(Saved entries):
■ ■ ■ ■ ■ ■ ■

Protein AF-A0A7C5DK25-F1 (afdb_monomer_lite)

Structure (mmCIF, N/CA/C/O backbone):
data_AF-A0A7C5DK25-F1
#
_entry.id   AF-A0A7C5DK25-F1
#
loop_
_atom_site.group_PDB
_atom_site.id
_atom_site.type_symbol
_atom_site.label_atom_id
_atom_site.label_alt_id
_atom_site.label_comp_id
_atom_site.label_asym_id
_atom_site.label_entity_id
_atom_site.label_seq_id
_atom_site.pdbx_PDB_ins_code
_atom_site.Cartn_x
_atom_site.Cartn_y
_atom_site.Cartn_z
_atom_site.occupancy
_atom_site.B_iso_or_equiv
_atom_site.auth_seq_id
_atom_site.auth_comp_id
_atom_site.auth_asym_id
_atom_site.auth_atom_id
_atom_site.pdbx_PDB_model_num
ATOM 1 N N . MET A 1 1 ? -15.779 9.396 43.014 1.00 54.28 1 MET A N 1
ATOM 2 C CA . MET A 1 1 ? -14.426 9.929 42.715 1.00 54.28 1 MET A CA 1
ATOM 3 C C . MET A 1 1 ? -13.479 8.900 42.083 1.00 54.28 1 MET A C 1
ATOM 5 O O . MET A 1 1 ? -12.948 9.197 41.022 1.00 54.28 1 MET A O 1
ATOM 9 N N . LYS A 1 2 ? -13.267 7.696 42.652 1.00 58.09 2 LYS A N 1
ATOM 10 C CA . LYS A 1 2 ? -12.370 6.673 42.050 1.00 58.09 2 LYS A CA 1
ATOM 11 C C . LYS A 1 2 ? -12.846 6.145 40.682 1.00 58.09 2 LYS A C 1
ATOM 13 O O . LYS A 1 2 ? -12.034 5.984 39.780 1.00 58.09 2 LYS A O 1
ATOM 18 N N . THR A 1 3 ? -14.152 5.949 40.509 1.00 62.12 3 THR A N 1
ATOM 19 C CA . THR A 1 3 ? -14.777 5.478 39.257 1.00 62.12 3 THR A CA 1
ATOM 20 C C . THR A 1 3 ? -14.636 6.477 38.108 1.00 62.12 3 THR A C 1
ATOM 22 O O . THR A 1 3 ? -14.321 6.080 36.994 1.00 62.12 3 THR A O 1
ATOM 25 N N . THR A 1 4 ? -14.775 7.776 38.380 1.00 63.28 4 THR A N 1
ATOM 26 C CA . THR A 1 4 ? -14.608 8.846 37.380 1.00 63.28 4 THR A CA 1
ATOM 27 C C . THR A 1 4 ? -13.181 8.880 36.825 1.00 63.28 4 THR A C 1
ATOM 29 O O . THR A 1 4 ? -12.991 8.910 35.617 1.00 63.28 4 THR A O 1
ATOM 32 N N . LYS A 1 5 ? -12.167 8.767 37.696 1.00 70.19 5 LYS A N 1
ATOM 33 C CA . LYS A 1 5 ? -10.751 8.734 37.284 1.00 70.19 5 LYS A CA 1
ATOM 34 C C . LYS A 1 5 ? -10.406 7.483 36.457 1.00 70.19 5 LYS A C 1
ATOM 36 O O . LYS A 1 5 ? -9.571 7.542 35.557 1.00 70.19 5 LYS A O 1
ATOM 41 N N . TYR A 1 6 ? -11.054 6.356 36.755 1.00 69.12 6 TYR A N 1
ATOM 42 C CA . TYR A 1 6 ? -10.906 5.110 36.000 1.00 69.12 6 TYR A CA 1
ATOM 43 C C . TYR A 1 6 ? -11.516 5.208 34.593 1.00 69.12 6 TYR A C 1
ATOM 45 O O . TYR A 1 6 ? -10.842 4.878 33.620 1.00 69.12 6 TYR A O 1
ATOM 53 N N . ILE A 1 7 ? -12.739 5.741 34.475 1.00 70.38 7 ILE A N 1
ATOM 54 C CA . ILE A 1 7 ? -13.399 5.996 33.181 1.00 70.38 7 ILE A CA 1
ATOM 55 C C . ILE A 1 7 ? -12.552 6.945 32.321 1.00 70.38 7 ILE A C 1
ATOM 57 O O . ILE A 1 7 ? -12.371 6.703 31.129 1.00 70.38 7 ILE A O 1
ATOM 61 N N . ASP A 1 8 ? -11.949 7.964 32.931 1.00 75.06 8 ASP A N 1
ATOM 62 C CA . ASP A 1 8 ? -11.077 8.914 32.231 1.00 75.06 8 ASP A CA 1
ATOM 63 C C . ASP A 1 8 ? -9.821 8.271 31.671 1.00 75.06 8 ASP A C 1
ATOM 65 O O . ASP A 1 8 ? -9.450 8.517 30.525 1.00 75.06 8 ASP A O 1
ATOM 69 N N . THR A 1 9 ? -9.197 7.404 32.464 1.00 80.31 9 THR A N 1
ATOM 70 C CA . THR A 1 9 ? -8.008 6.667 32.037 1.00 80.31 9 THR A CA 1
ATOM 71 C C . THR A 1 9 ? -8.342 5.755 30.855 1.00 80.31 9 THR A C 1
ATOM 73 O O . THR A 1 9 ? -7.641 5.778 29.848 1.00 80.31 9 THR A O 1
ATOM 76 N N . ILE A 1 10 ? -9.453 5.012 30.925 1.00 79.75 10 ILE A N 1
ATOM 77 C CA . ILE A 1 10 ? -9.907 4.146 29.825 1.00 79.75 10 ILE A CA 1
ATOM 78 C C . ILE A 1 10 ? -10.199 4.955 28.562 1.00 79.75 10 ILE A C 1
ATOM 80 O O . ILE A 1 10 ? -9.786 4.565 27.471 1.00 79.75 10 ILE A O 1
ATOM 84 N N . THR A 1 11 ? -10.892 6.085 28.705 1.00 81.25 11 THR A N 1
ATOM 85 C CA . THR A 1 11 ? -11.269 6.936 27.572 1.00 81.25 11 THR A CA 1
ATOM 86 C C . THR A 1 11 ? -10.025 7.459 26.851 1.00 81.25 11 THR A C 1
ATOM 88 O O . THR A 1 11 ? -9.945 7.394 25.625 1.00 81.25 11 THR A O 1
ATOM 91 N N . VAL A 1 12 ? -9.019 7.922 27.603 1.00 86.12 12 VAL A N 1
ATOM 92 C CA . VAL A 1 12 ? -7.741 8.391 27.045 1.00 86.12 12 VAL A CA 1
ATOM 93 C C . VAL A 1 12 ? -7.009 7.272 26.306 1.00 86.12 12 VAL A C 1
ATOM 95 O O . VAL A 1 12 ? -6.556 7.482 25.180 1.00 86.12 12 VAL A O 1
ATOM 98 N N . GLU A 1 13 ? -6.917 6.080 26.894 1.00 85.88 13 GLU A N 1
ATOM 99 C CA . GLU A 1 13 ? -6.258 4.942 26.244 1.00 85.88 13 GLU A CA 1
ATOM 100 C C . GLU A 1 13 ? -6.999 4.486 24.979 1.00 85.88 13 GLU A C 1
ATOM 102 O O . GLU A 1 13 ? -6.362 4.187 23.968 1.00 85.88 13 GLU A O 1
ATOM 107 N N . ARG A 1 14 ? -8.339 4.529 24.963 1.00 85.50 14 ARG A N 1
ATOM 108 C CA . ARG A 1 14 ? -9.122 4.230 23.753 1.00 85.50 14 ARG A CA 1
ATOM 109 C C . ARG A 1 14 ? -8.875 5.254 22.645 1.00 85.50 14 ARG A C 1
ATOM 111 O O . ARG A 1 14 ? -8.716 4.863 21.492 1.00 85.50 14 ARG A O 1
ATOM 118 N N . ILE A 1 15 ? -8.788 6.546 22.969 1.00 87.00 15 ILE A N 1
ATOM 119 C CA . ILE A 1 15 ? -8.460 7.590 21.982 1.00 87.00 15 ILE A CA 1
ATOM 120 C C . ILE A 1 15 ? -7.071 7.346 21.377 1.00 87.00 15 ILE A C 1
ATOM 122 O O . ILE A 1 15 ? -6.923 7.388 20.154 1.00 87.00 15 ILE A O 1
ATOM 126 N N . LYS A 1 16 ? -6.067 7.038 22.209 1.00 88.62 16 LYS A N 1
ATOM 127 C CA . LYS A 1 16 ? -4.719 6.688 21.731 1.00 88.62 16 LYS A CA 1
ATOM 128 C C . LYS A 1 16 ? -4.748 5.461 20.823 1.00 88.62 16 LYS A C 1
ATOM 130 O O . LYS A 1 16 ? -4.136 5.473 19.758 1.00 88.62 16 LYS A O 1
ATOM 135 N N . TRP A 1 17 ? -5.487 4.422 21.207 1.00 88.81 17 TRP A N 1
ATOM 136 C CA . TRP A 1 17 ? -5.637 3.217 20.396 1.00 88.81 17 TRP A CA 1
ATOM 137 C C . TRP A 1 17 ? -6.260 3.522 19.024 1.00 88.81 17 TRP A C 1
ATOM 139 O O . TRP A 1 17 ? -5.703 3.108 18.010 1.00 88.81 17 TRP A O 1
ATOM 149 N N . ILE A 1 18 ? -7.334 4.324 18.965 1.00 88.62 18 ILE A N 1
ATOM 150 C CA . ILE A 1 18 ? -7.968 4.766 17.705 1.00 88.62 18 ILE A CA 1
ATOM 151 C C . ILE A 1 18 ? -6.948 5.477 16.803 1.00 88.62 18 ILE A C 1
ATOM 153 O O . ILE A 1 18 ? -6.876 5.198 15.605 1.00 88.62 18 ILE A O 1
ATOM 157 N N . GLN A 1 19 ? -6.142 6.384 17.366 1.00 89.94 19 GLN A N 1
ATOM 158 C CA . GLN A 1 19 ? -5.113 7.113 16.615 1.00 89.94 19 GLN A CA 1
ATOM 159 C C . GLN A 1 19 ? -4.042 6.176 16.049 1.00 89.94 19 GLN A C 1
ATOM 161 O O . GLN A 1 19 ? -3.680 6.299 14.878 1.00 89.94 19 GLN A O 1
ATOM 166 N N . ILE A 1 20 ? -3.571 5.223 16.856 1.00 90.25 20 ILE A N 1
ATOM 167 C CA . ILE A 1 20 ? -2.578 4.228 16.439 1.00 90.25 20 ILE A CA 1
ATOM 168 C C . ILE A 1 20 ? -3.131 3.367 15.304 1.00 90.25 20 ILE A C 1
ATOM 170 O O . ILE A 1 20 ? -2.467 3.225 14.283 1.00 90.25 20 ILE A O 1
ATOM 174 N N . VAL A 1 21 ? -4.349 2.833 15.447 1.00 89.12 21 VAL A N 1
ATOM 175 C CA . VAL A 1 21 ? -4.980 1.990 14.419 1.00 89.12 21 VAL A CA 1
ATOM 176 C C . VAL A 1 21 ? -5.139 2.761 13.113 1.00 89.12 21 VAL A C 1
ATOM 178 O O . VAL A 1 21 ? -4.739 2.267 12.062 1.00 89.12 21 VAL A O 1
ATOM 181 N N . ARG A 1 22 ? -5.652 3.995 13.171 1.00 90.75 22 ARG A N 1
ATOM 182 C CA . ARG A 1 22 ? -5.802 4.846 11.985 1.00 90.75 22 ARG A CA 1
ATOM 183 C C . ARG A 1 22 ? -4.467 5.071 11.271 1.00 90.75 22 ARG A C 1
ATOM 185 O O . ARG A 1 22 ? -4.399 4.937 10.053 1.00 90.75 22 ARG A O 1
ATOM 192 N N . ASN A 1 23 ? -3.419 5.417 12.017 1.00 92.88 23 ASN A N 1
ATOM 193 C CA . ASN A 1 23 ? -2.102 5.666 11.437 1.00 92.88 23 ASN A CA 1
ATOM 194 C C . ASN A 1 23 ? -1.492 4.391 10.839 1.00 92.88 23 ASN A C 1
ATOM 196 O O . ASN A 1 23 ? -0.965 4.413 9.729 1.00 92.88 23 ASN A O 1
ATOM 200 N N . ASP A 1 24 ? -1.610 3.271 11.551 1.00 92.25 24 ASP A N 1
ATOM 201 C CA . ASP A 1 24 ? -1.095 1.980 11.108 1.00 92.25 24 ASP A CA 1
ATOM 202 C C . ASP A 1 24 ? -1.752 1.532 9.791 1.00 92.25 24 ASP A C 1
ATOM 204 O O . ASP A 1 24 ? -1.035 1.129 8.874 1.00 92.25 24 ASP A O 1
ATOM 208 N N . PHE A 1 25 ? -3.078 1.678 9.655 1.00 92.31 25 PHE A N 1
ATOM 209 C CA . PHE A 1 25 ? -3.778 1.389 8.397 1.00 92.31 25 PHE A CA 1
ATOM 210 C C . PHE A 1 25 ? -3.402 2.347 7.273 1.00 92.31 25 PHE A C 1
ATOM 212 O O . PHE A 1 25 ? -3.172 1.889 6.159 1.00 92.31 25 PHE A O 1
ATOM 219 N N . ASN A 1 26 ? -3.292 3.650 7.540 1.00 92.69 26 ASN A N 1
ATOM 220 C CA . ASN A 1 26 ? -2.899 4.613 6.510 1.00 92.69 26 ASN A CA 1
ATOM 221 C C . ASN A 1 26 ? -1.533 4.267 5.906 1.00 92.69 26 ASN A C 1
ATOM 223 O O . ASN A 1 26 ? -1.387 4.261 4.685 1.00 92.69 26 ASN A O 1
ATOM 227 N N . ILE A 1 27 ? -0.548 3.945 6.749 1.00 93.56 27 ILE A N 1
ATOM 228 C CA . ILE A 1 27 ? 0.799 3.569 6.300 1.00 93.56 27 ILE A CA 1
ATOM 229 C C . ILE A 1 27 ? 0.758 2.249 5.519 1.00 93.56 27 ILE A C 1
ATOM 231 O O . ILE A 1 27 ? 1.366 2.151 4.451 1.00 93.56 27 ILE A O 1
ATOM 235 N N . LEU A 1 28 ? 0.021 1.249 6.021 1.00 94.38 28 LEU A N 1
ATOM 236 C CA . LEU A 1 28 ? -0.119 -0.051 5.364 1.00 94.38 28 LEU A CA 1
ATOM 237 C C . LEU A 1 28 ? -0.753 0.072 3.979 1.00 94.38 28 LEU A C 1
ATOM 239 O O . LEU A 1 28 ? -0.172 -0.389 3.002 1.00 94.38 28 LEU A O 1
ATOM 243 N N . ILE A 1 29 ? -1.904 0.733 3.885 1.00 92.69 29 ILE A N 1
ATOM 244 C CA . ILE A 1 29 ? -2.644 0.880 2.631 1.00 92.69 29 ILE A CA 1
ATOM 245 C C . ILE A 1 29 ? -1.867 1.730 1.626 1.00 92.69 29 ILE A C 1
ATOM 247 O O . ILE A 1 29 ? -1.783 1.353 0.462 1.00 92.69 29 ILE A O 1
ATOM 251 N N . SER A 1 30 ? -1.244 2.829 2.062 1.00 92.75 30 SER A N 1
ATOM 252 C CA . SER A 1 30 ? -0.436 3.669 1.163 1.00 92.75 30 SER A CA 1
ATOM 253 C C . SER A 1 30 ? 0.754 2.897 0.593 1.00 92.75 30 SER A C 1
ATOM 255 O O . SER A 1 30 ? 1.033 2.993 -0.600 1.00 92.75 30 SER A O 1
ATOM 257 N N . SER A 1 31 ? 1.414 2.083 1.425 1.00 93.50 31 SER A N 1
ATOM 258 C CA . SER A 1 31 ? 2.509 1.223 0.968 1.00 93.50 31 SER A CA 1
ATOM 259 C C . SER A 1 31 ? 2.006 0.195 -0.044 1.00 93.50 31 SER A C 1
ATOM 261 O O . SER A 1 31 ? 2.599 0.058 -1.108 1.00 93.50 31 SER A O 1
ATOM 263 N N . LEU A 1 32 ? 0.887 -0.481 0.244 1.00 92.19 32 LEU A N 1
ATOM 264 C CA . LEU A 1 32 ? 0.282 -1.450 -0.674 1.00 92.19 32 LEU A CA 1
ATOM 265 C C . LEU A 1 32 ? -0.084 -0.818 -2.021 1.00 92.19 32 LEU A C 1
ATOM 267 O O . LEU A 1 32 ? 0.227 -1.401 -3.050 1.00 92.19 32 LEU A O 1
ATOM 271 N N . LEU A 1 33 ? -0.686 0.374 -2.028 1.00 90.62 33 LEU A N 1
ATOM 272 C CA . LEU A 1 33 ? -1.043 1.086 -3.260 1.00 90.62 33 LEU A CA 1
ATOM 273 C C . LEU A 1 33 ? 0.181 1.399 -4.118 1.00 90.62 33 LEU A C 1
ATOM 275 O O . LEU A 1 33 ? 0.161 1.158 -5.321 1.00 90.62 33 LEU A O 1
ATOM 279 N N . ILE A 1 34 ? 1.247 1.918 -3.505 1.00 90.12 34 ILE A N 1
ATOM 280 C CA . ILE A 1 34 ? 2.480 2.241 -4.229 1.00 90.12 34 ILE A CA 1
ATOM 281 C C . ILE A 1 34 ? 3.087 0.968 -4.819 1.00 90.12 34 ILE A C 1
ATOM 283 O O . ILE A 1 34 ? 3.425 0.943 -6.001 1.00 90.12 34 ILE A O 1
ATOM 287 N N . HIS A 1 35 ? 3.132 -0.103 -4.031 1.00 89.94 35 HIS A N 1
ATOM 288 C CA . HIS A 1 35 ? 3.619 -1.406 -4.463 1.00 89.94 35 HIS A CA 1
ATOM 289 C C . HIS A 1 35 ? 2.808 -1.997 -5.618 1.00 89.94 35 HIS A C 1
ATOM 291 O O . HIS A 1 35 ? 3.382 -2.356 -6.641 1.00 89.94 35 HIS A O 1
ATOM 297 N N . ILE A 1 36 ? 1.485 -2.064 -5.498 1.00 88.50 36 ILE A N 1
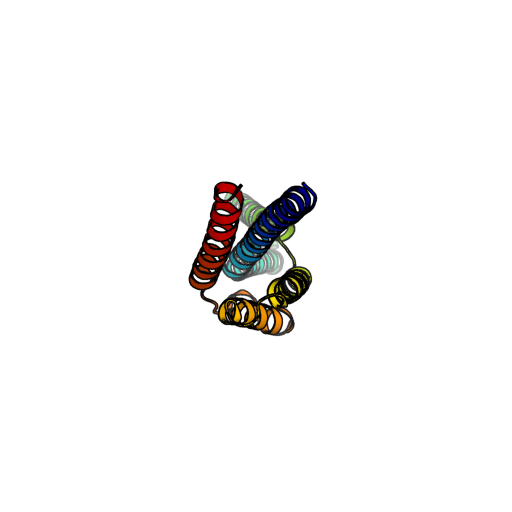
ATOM 298 C CA . ILE A 1 36 ? 0.613 -2.658 -6.521 1.00 88.50 36 ILE A CA 1
ATOM 299 C C . ILE A 1 36 ? 0.663 -1.849 -7.823 1.00 88.50 36 ILE A C 1
ATOM 301 O O . ILE A 1 36 ? 0.796 -2.438 -8.891 1.00 88.50 36 ILE A O 1
ATOM 305 N N . ASN A 1 37 ? 0.617 -0.516 -7.740 1.00 87.19 37 ASN A N 1
ATOM 306 C CA . ASN A 1 37 ? 0.457 0.333 -8.923 1.00 87.19 37 ASN A CA 1
ATOM 307 C C . ASN A 1 37 ? 1.765 0.610 -9.675 1.00 87.19 37 ASN A C 1
ATOM 309 O O . ASN A 1 37 ? 1.723 0.828 -10.880 1.00 87.19 37 ASN A O 1
ATOM 313 N N . ASN A 1 38 ? 2.914 0.628 -8.991 1.00 87.88 38 ASN A N 1
ATOM 314 C CA . ASN A 1 38 ? 4.178 1.065 -9.604 1.00 87.88 38 ASN A CA 1
ATOM 315 C C . ASN A 1 38 ? 5.146 -0.087 -9.898 1.00 87.88 38 ASN A C 1
ATOM 317 O O . ASN A 1 38 ? 6.163 0.135 -10.548 1.00 87.88 38 ASN A O 1
ATOM 321 N N . THR A 1 39 ? 4.861 -1.315 -9.440 1.00 88.12 39 THR A N 1
ATOM 322 C CA . THR A 1 39 ? 5.780 -2.453 -9.641 1.00 88.12 39 THR A CA 1
ATOM 323 C C . THR A 1 39 ? 5.974 -2.771 -11.121 1.00 88.12 39 THR A C 1
ATOM 325 O O . THR A 1 39 ? 7.105 -2.985 -11.549 1.00 88.12 39 THR A O 1
ATOM 328 N N . ASP A 1 40 ? 4.898 -2.820 -11.907 1.00 87.69 40 ASP A N 1
ATOM 329 C CA . ASP A 1 40 ? 5.015 -3.157 -13.330 1.00 87.69 40 ASP A CA 1
ATOM 330 C C . ASP A 1 40 ? 5.597 -2.011 -14.142 1.00 87.69 40 ASP A C 1
ATOM 332 O O . ASP A 1 40 ? 6.481 -2.251 -14.958 1.00 87.69 40 ASP A O 1
ATOM 336 N N . TYR A 1 41 ? 5.202 -0.777 -13.828 1.00 89.19 41 TYR A N 1
ATOM 337 C CA . TYR A 1 41 ? 5.787 0.411 -14.436 1.00 89.19 41 TYR A CA 1
ATOM 338 C C . TYR A 1 41 ? 7.310 0.456 -14.237 1.00 89.19 41 TYR A C 1
ATOM 340 O O . TYR A 1 41 ? 8.058 0.597 -15.199 1.00 89.19 41 TYR A O 1
ATOM 348 N N . LEU A 1 42 ? 7.798 0.208 -13.014 1.00 89.81 42 LEU A N 1
ATOM 349 C CA . LEU A 1 42 ? 9.238 0.150 -12.749 1.00 89.81 42 LEU A CA 1
ATOM 350 C C . LEU A 1 42 ? 9.936 -0.961 -13.550 1.00 89.81 42 LEU A C 1
ATOM 352 O O . LEU A 1 42 ? 11.018 -0.745 -14.092 1.00 89.81 42 LEU A O 1
ATOM 356 N N . LYS A 1 43 ? 9.329 -2.153 -13.652 1.00 89.62 43 LYS A N 1
ATOM 357 C CA . LYS A 1 43 ? 9.886 -3.244 -14.473 1.00 89.62 43 LYS A CA 1
ATOM 358 C C . LYS A 1 43 ? 9.967 -2.850 -15.948 1.00 89.62 43 LYS A C 1
ATOM 360 O O . LYS A 1 43 ? 10.936 -3.216 -16.608 1.00 89.62 43 LYS A O 1
ATOM 365 N N . GLU A 1 44 ? 8.957 -2.164 -16.475 1.00 92.25 44 GLU A N 1
ATOM 366 C CA . GLU A 1 44 ? 8.932 -1.696 -17.863 1.00 92.25 44 GLU A CA 1
ATOM 367 C C . GLU A 1 44 ? 10.064 -0.703 -18.131 1.00 92.25 44 GLU A C 1
ATOM 369 O O . GLU A 1 44 ? 10.847 -0.938 -19.053 1.00 92.25 44 GLU A O 1
ATOM 374 N N . LEU A 1 45 ? 10.231 0.305 -17.269 1.00 91.81 45 LEU A N 1
ATOM 375 C CA . LEU A 1 45 ? 11.317 1.285 -17.378 1.00 91.81 45 LEU A CA 1
ATOM 376 C C . LEU A 1 45 ? 12.703 0.623 -17.320 1.00 91.81 45 LEU A C 1
ATOM 378 O O . LEU A 1 45 ? 13.564 0.883 -18.160 1.00 91.81 45 LEU A O 1
ATOM 382 N N . ILE A 1 46 ? 12.918 -0.296 -16.371 1.00 91.62 46 ILE A N 1
ATOM 383 C CA . ILE A 1 46 ? 14.189 -1.029 -16.250 1.00 91.62 46 ILE A CA 1
ATOM 384 C C . ILE A 1 46 ? 14.454 -1.874 -17.503 1.00 91.62 46 ILE A C 1
ATOM 386 O O . ILE A 1 46 ? 15.573 -1.891 -18.016 1.00 91.62 46 ILE A O 1
ATOM 390 N N . ASN A 1 47 ? 13.440 -2.573 -18.019 1.00 92.88 47 ASN A N 1
ATOM 391 C CA . ASN A 1 47 ? 13.580 -3.367 -19.239 1.00 92.88 47 ASN A CA 1
ATOM 392 C C . ASN A 1 47 ? 13.917 -2.494 -20.452 1.00 92.88 47 ASN A C 1
ATOM 394 O O . ASN A 1 47 ? 14.691 -2.917 -21.313 1.00 92.88 47 ASN A O 1
ATOM 398 N N . GLU A 1 48 ? 13.345 -1.295 -20.536 1.00 92.38 48 GLU A N 1
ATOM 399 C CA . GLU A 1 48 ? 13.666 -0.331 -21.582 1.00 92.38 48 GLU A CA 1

■ ■ ■ ■ ■ ■ ■

(Assigned task): Please give an exact copy of the lines above, beginning with the line containing "ATOM 299 C C" and running through the line containing "ATOM 332 O O", and of no other lines.

(Solution):
ATOM 299 C C . ILE A 1 36 ? 0.663 -1.849 -7.823 1.00 88.50 36 ILE A C 1
ATOM 301 O O . ILE A 1 36 ? 0.796 -2.438 -8.891 1.00 88.50 36 ILE A O 1
ATOM 305 N N . ASN A 1 37 ? 0.617 -0.516 -7.740 1.00 87.19 37 ASN A N 1
ATOM 306 C CA . ASN A 1 37 ? 0.457 0.333 -8.923 1.00 87.19 37 ASN A CA 1
ATOM 307 C C . ASN A 1 37 ? 1.765 0.610 -9.675 1.00 87.19 37 ASN A C 1
ATOM 309 O O . ASN A 1 37 ? 1.723 0.828 -10.880 1.00 87.19 37 ASN A O 1
ATOM 313 N N . ASN A 1 38 ? 2.914 0.628 -8.991 1.00 87.88 38 ASN A N 1
ATOM 314 C CA . ASN A 1 38 ? 4.178 1.065 -9.604 1.00 87.88 38 ASN A CA 1
ATOM 315 C C . ASN A 1 38 ? 5.146 -0.087 -9.898 1.00 87.88 38 ASN A C 1
ATOM 317 O O . ASN A 1 38 ? 6.163 0.135 -10.548 1.00 87.88 38 ASN A O 1
ATOM 321 N N . THR A 1 39 ? 4.861 -1.315 -9.440 1.00 88.12 39 THR A N 1
ATOM 322 C CA . THR A 1 39 ? 5.780 -2.453 -9.641 1.00 88.12 39 THR A CA 1
ATOM 323 C C . THR A 1 39 ? 5.974 -2.771 -11.121 1.00 88.12 39 THR A C 1
ATOM 325 O O . THR A 1 39 ? 7.105 -2.985 -11.549 1.00 88.12 39 THR A O 1
ATOM 328 N N . ASP A 1 40 ? 4.898 -2.820 -11.907 1.00 87.69 40 ASP A N 1
ATOM 329 C CA . ASP A 1 40 ? 5.015 -3.157 -13.330 1.00 87.69 40 ASP A CA 1
ATOM 330 C C . ASP A 1 40 ? 5.597 -2.011 -14.142 1.00 87.69 40 ASP A C 1
ATOM 332 O O . ASP A 1 40 ? 6.481 -2.251 -14.958 1.00 87.69 40 ASP A O 1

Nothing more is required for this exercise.